DuckDB BigQuery Extension

flAPI uses the DuckDB BigQuery extension to connect to Google BigQuery. This community extension provides:

  • Direct BigQuery access via bigquery_scan() function
  • Google Cloud authentication (service accounts, ADC)
  • Push-down optimization — filters sent to BigQuery
  • Schema inference — automatic type mapping
  • Partition pruning — efficient data access

Setup

1. Install BigQuery Extension

# flapi.yaml
connections:
bigquery-warehouse:
init: |
INSTALL 'bigquery' FROM community;
LOAD 'bigquery';
properties:
project_id: 'my-project-id'

The connection property project_id is accessible inside SQL templates as {{ conn.project_id }}.

2. Authentication

The DuckDB BigQuery extension uses Google Application Default Credentials (ADC). Set the standard environment variable so the extension picks them up:

# Service account (recommended for production)
export GOOGLE_APPLICATION_CREDENTIALS=/path/to/service-account.json

# Or interactive (development)
gcloud auth application-default login

flAPI does not need to know about the credentials — the extension reads them directly.

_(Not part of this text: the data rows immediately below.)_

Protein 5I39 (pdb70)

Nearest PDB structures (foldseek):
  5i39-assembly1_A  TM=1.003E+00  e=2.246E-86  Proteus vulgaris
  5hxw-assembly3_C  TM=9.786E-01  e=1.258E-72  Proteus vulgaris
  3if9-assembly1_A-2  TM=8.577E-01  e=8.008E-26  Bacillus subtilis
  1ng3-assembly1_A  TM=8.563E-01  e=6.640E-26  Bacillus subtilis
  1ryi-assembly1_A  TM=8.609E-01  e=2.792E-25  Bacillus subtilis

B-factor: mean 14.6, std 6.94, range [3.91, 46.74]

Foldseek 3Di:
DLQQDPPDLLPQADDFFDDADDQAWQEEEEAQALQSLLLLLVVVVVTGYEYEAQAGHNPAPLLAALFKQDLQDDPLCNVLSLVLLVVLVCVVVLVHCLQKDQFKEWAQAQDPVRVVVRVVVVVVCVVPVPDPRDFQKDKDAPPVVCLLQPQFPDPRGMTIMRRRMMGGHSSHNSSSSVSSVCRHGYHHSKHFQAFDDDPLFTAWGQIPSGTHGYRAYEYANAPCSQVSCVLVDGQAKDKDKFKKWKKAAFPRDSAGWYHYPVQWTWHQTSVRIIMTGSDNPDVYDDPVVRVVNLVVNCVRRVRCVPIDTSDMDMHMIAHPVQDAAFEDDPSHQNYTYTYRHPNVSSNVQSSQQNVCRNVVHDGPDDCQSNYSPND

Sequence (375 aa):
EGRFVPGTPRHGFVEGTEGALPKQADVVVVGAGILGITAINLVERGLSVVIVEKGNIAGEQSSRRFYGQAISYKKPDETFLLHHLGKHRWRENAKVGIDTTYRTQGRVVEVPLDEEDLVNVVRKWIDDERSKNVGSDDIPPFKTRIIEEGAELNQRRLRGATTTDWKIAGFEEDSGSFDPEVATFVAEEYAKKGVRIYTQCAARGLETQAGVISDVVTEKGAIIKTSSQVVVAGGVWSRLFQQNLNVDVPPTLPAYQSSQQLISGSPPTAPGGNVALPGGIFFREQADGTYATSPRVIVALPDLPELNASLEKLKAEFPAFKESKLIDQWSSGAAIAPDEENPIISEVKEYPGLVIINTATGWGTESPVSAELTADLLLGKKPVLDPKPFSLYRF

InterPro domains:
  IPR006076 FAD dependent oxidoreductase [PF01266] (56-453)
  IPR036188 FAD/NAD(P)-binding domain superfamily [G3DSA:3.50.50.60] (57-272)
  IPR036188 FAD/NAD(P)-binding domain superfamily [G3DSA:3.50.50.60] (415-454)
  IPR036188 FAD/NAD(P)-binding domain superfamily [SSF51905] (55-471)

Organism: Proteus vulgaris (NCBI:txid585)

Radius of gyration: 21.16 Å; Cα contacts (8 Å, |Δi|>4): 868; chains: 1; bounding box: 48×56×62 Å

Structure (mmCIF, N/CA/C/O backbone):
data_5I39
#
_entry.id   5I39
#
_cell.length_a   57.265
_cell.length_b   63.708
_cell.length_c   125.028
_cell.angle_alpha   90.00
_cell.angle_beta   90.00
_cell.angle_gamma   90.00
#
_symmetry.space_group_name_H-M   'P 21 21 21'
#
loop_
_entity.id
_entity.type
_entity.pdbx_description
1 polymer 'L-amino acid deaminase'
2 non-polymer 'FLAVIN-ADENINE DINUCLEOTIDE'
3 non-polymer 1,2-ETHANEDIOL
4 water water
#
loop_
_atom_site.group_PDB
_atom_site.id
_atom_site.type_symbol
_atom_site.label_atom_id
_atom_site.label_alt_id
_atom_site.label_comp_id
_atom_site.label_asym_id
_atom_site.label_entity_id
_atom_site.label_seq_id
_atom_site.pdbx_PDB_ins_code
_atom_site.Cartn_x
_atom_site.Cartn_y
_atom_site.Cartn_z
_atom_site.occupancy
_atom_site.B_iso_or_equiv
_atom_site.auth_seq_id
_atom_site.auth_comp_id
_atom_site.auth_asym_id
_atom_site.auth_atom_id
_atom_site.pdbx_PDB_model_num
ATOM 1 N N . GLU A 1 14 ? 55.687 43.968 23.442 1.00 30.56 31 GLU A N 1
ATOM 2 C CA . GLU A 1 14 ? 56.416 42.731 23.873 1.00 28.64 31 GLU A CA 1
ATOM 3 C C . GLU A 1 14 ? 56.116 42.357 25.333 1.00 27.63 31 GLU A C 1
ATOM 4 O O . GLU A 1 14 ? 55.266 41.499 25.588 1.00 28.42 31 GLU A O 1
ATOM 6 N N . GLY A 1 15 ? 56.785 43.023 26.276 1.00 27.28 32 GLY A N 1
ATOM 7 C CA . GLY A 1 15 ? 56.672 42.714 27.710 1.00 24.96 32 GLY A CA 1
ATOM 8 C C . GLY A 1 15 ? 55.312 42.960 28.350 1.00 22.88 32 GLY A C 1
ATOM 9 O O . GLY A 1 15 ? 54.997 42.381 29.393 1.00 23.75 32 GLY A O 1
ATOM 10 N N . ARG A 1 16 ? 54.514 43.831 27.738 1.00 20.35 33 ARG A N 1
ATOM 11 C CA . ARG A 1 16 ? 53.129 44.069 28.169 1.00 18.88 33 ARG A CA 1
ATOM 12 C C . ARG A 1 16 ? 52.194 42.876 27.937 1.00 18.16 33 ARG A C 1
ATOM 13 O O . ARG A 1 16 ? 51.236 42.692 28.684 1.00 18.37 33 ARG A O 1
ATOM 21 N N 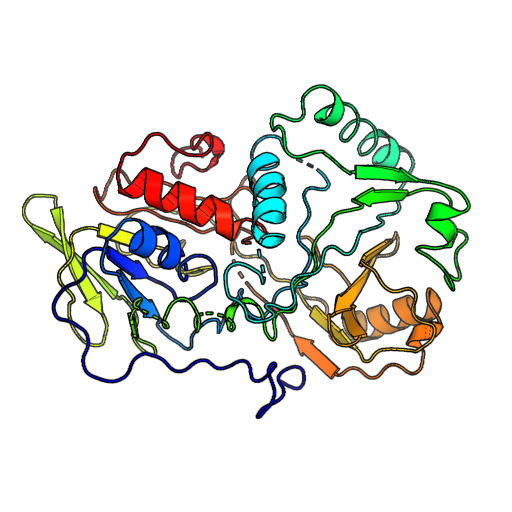. PHE A 1 17 ? 52.461 42.087 26.897 1.00 18.02 34 PHE A N 1
ATOM 22 C CA . PHE A 1 17 ? 51.710 40.854 26.651 1.00 17.82 34 PHE A CA 1
ATOM 23 C C . PHE A 1 17 ? 52.274 39.745 27.538 1.00 19.19 34 PHE A C 1
ATOM 24 O O . PHE A 1 17 ? 53.493 39.584 27.638 1.00 21.69 34 PHE A O 1
ATOM 32 N N . VAL A 1 18 ? 51.380 38.996 28.181 1.00 18.04 35 VAL A N 1
ATOM 33 C CA . VAL A 1 18 ? 51.752 37.949 29.134 1.00 18.14 35 VAL A CA 1
ATOM 34 C C . VAL A 1 18 ? 51.127 36.621 28.686 1.00 16.99 35 VAL A C 1
ATOM 35 O O . VAL A 1 18 ? 49.943 36.375 28.933 1.00 15.55 35 VAL A O 1
ATOM 39 N N . PRO A 1 19 ? 51.918 35.756 28.014 1.00 17.36 36 PRO A N 1
ATOM 40 C CA . PRO A 1 19 ? 51.421 34.436 27.600 1.00 17.77 36 PRO A CA 1
ATOM 41 C C . PRO A 1 19 ? 50.841 33.606 28.759 1.00 17.80 36 PRO A C 1
ATOM 42 O O . PRO A 1 19 ? 51.290 33.730 29.896 1.00 16.89 36 PRO A O 1
ATOM 46 N N . GLY A 1 20 ? 49.832 32.793 28.466 1.00 18.33 37 GLY A N 1
ATOM 47 C CA . GLY A 1 20 ? 49.200 31.940 29.482 1.00 18.57 37 GLY A CA 1
ATOM 48 C C . GLY A 1 20 ? 48.348 32.667 30.515 1.00 18.95 37 GLY A C 1
ATOM 49 O O . GLY A 1 20 ? 48.097 32.134 31.601 1.00 19.81 37 GLY A O 1
ATOM 50 N N . THR A 1 21 ? 47.913 33.883 30.178 1.00 18.66 38 THR A N 1
ATOM 51 C CA . THR A 1 21 ? 47.015 34.694 31.013 1.00 17.97 38 THR A CA 1
ATOM 52 C C . THR A 1 21 ? 46.025 35.358 30.060 1.00 18.19 38 THR A C 1
ATOM 53 O O . THR A 1 21 ? 46.232 35.309 28.853 1.00 16.96 38 THR A O 1
ATOM 57 N N . PRO A 1 22 ? 44.970 36.018 30.589 1.00 18.56 39 PRO A N 1
ATOM 58 C CA . PRO A 1 22 ? 44.068 36.803 29.723 1.00 18.22 39 PRO A CA 1
ATOM 59 C C . PRO A 1 22 ? 44.725 37.924 28.894 1.00 17.09 39 PRO A C 1
ATOM 60 O O . PRO A 1 22 ? 44.108 38.407 27.949 1.00 17.66 39 PRO A O 1
ATOM 64 N N . ARG A 1 23 ? 45.951 38.319 29.243 1.00 16.39 40 ARG A N 1
ATOM 65 C CA . ARG A 1 23 ? 46.731 39.317 28.497 1.00 15.87 40 ARG A CA 1
ATOM 66 C C . ARG A 1 23 ? 47.678 38.709 27.449 1.00 15.81 40 ARG A C 1
ATOM 67 O O . ARG A 1 23 ? 48.657 39.347 27.052 1.00 16.37 40 ARG A O 1
ATOM 75 N N . HIS A 1 24 ? 47.364 37.493 26.992 1.00 15.58 41 HIS A N 1
ATOM 76 C CA . HIS A 1 24 ? 48.172 36.760 25.999 1.00 16.75 41 HIS A CA 1
ATOM 77 C C . HIS A 1 24 ? 48.381 37.521 24.676 1.00 15.95 41 HIS A C 1
ATOM 78 O O . HIS A 1 24 ? 49.464 37.474 24.093 1.00 16.55 41 HIS A O 1
ATOM 85 N N . GLY A 1 25 ? 47.357 38.236 24.221 1.00 15.40 42 GLY A N 1
ATOM 86 C CA . GLY A 1 25 ? 47.461 39.045 23.006 1.00 14.90 42 GLY A CA 1
ATOM 87 C C . GLY A 1 25 ? 47.682 38.258 21.727 1.00 14.57 42 GLY A C 1
ATOM 88 O O . GLY A 1 25 ? 48.469 38.648 20.873 1.00 15.65 42 GLY A O 1
ATOM 89 N N . PHE A 1 26 ? 46.950 37.163 21.589 1.00 13.77 43 PHE A N 1
ATOM 90 C CA . PHE A 1 26 ? 46.987 36.328 20.389 1.00 13.88 43 PHE A CA 1
ATOM 91 C C . PHE A 1 26 ? 45.713 35.507 20.290 1.00 13.39 43 PHE A C 1
ATOM 92 O O . PHE A 1 26 ? 45.389 34.738 21.195 1.00 14.82 43 PHE A O 1
ATOM 100 N N . VAL A 1 27 ? 45.003 35.686 19.184 1.00 11.99 44 VAL A N 1
ATOM 101 C CA . VAL A 1 27 ? 43.832 34.888 18.859 1.00 11.51 44 VAL A CA 1
ATOM 102 C C . VAL A 1 27 ? 44.119 34.228 17.527 1.00 11.44 44 VAL A C 1
ATOM 103 O O . VAL A 1 27 ? 44.422 34.909 16.549 1.00 11.66 44 VAL A O 1
ATOM 107 N N . GLU A 1 28 ? 44.029 32.903 17.487 1.00 11.92 45 GLU A N 1
ATOM 108 C CA . GLU A 1 28 ? 44.317 32.176 16.259 1.00 13.03 45 GLU A CA 1
ATOM 109 C C . GLU A 1 28 ? 43.211 32.401 15.235 1.00 12.31 45 GLU A C 1
ATOM 110 O O . GLU A 1 28 ? 42.039 32.563 15.584 1.00 12.63 45 GLU A O 1
ATOM 116 N N . GLY A 1 29 ? 43.600 32.436 13.967 1.00 12.18 46 GLY A N 1
ATOM 117 C CA . GLY A 1 29 ? 42.636 32.463 12.882 1.00 12.45 46 GLY A CA 1
ATOM 118 C C . GLY A 1 29 ? 41.858 31.161 12.790 1.00 12.77 46 GLY A C 1
ATOM 119 O O . GLY A 1 29 ? 42.256 30.132 13.340 1.00 13.63 46 GLY A O 1
ATOM 120 N N . THR A 1 30 ? 40.735 31.219 12.091 1.00 12.54 47 THR A N 1
ATOM 121 C CA . THR A 1 30 ? 39.941 30.036 11.783 1.00 13.18 47 THR A CA 1
ATOM 122 C C . THR A 1 30 ? 40.787 29.042 10.982 1.00 13.87 47 THR A C 1
ATOM 123 O O . THR A 1 30 ? 41.510 29.438 10.071 1.00 13.70 47 THR A O 1
ATOM 127 N N . GLU A 1 31 ? 40.702 27.763 11.345 1.00 15.33 48 GLU A N 1
ATOM 128 C CA . GLU A 1 31 ? 41.452 26.703 10.666 1.00 16.93 48 GLU A CA 1
ATOM 129 C C . GLU A 1 31 ? 40.788 26.324 9.349 1.00 16.94 48 GLU A C 1
ATOM 130 O O . GLU A 1 31 ? 39.615 26.612 9.130 1.00 16.37 48 GLU A O 1
ATOM 136 N N . GLY A 1 32 ? 41.552 25.661 8.485 1.00 17.84 49 GLY A N 1
ATOM 137 C CA . GLY A 1 32 ? 41.024 25.084 7.247 1.00 18.86 49 GLY A CA 1
ATOM 138 C C . GLY A 1 32 ? 41.050 26.013 6.049 1.00 19.79 49 GLY A C 1
ATOM 139 O O . GLY A 1 32 ? 41.596 27.116 6.103 1.00 19.74 49 GLY A O 1
ATOM 140 N N . ALA A 1 33 ? 40.449 25.550 4.957 1.00 20.27 50 ALA A N 1
ATOM 141 C CA . ALA A 1 33 ? 40.485 26.264 3.683 1.00 20.41 50 ALA A CA 1
ATOM 142 C C . ALA A 1 33 ? 39.626 27.518 3.711 1.00 19.23 50 ALA A C 1
ATOM 143 O O . ALA A 1 33 ? 38.665 27.613 4.476 1.00 18.16 50 ALA A O 1
ATOM 145 N N . LEU A 1 34 ? 39.984 28.478 2.867 1.00 19.01 51 LEU A N 1
ATOM 146 C CA . LEU A 1 34 ? 39.191 29.681 2.688 1.00 18.06 51 LEU A CA 1
ATOM 147 C C . LEU A 1 34 ? 37.818 29.272 2.148 1.00 16.85 51 LEU A C 1
ATOM 148 O O . LEU A 1 34 ? 37.755 28.484 1.202 1.00 18.35 51 LEU A O 1
ATOM 153 N N . PRO A 1 35 ? 36.716 29.775 2.750 1.00 16.06 52 PRO A N 1
ATOM 154 C CA . PRO A 1 35 ? 35.390 29.403 2.253 1.00 16.11 52 PRO A CA 1
ATOM 155 C C . PRO A 1 35 ? 35.159 29.829 0.808 1.00 15.94 52 PRO A C 1
ATOM 156 O O . PRO A 1 35 ? 35.767 30.792 0.334 1.00 16.00 52 PRO A O 1
ATOM 160 N N . LYS A 1 36 ? 34.288 29.104 0.118 1.00 16.12 53 LYS A N 1
ATOM 161 C CA . LYS A 1 36 ? 33.954 29.442 -1.264 1.00 14.67 53 LYS A CA 1
ATOM 162 C C . LYS A 1 36 ? 33.102 30.703 -1.372 1.00 15.06 53 LYS A C 1
ATOM 163 O O . LYS A 1 36 ? 33.172 31.407 -2.376 1.00 14.57 53 LYS A O 1
ATOM 169 N N . GLN A 1 37 ? 32.316 30.993 -0.335 1.00 14.48 54 GLN A N 1
ATOM 170 C CA . GLN A 1 37 ? 31.375 32.110 -0.362 1.00 13.87 54 GLN A CA 1
ATOM 171 C C . GLN A 1 37 ? 31.159 32.673 1.041 1.00 13.19 54 GLN A C 1
ATOM 172 O O . GLN A 1 37 ? 31.315 31.963 2.034 1.00 13.73 54 GLN A O 1
ATOM 178 N N . ALA A 1 38 ? 30.809 33.955 1.102 1.00 12.48 55 ALA A N 1
ATOM 179 C CA . ALA A 1 38 ? 30.335 34.590 2.336 1.00 12.33 55 ALA A CA 1
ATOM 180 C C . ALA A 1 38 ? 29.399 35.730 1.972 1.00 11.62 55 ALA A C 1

No credentials_path: property is required (or supported) by flAPI's connection block.

Querying BigQuery

Query Strategies Comparison

Direct Query (Without Cache)

-- Endpoint template
SELECT
campaign_id,
campaign_name,
SUM(clicks) AS total_clicks,
SUM(revenue) AS total_revenue
FROM bigquery_scan('{{ conn.project_id }}.analytics.campaigns')
WHERE date >= CURRENT_DATE - INTERVAL 7 DAY
{{#params.country}}
AND country = '{{{ params.country }}}'
{{/params.country}}
GROUP BY 1, 2
ORDER BY total_revenue DESC

Cost: Every API call = 1 BigQuery query ($0.05+)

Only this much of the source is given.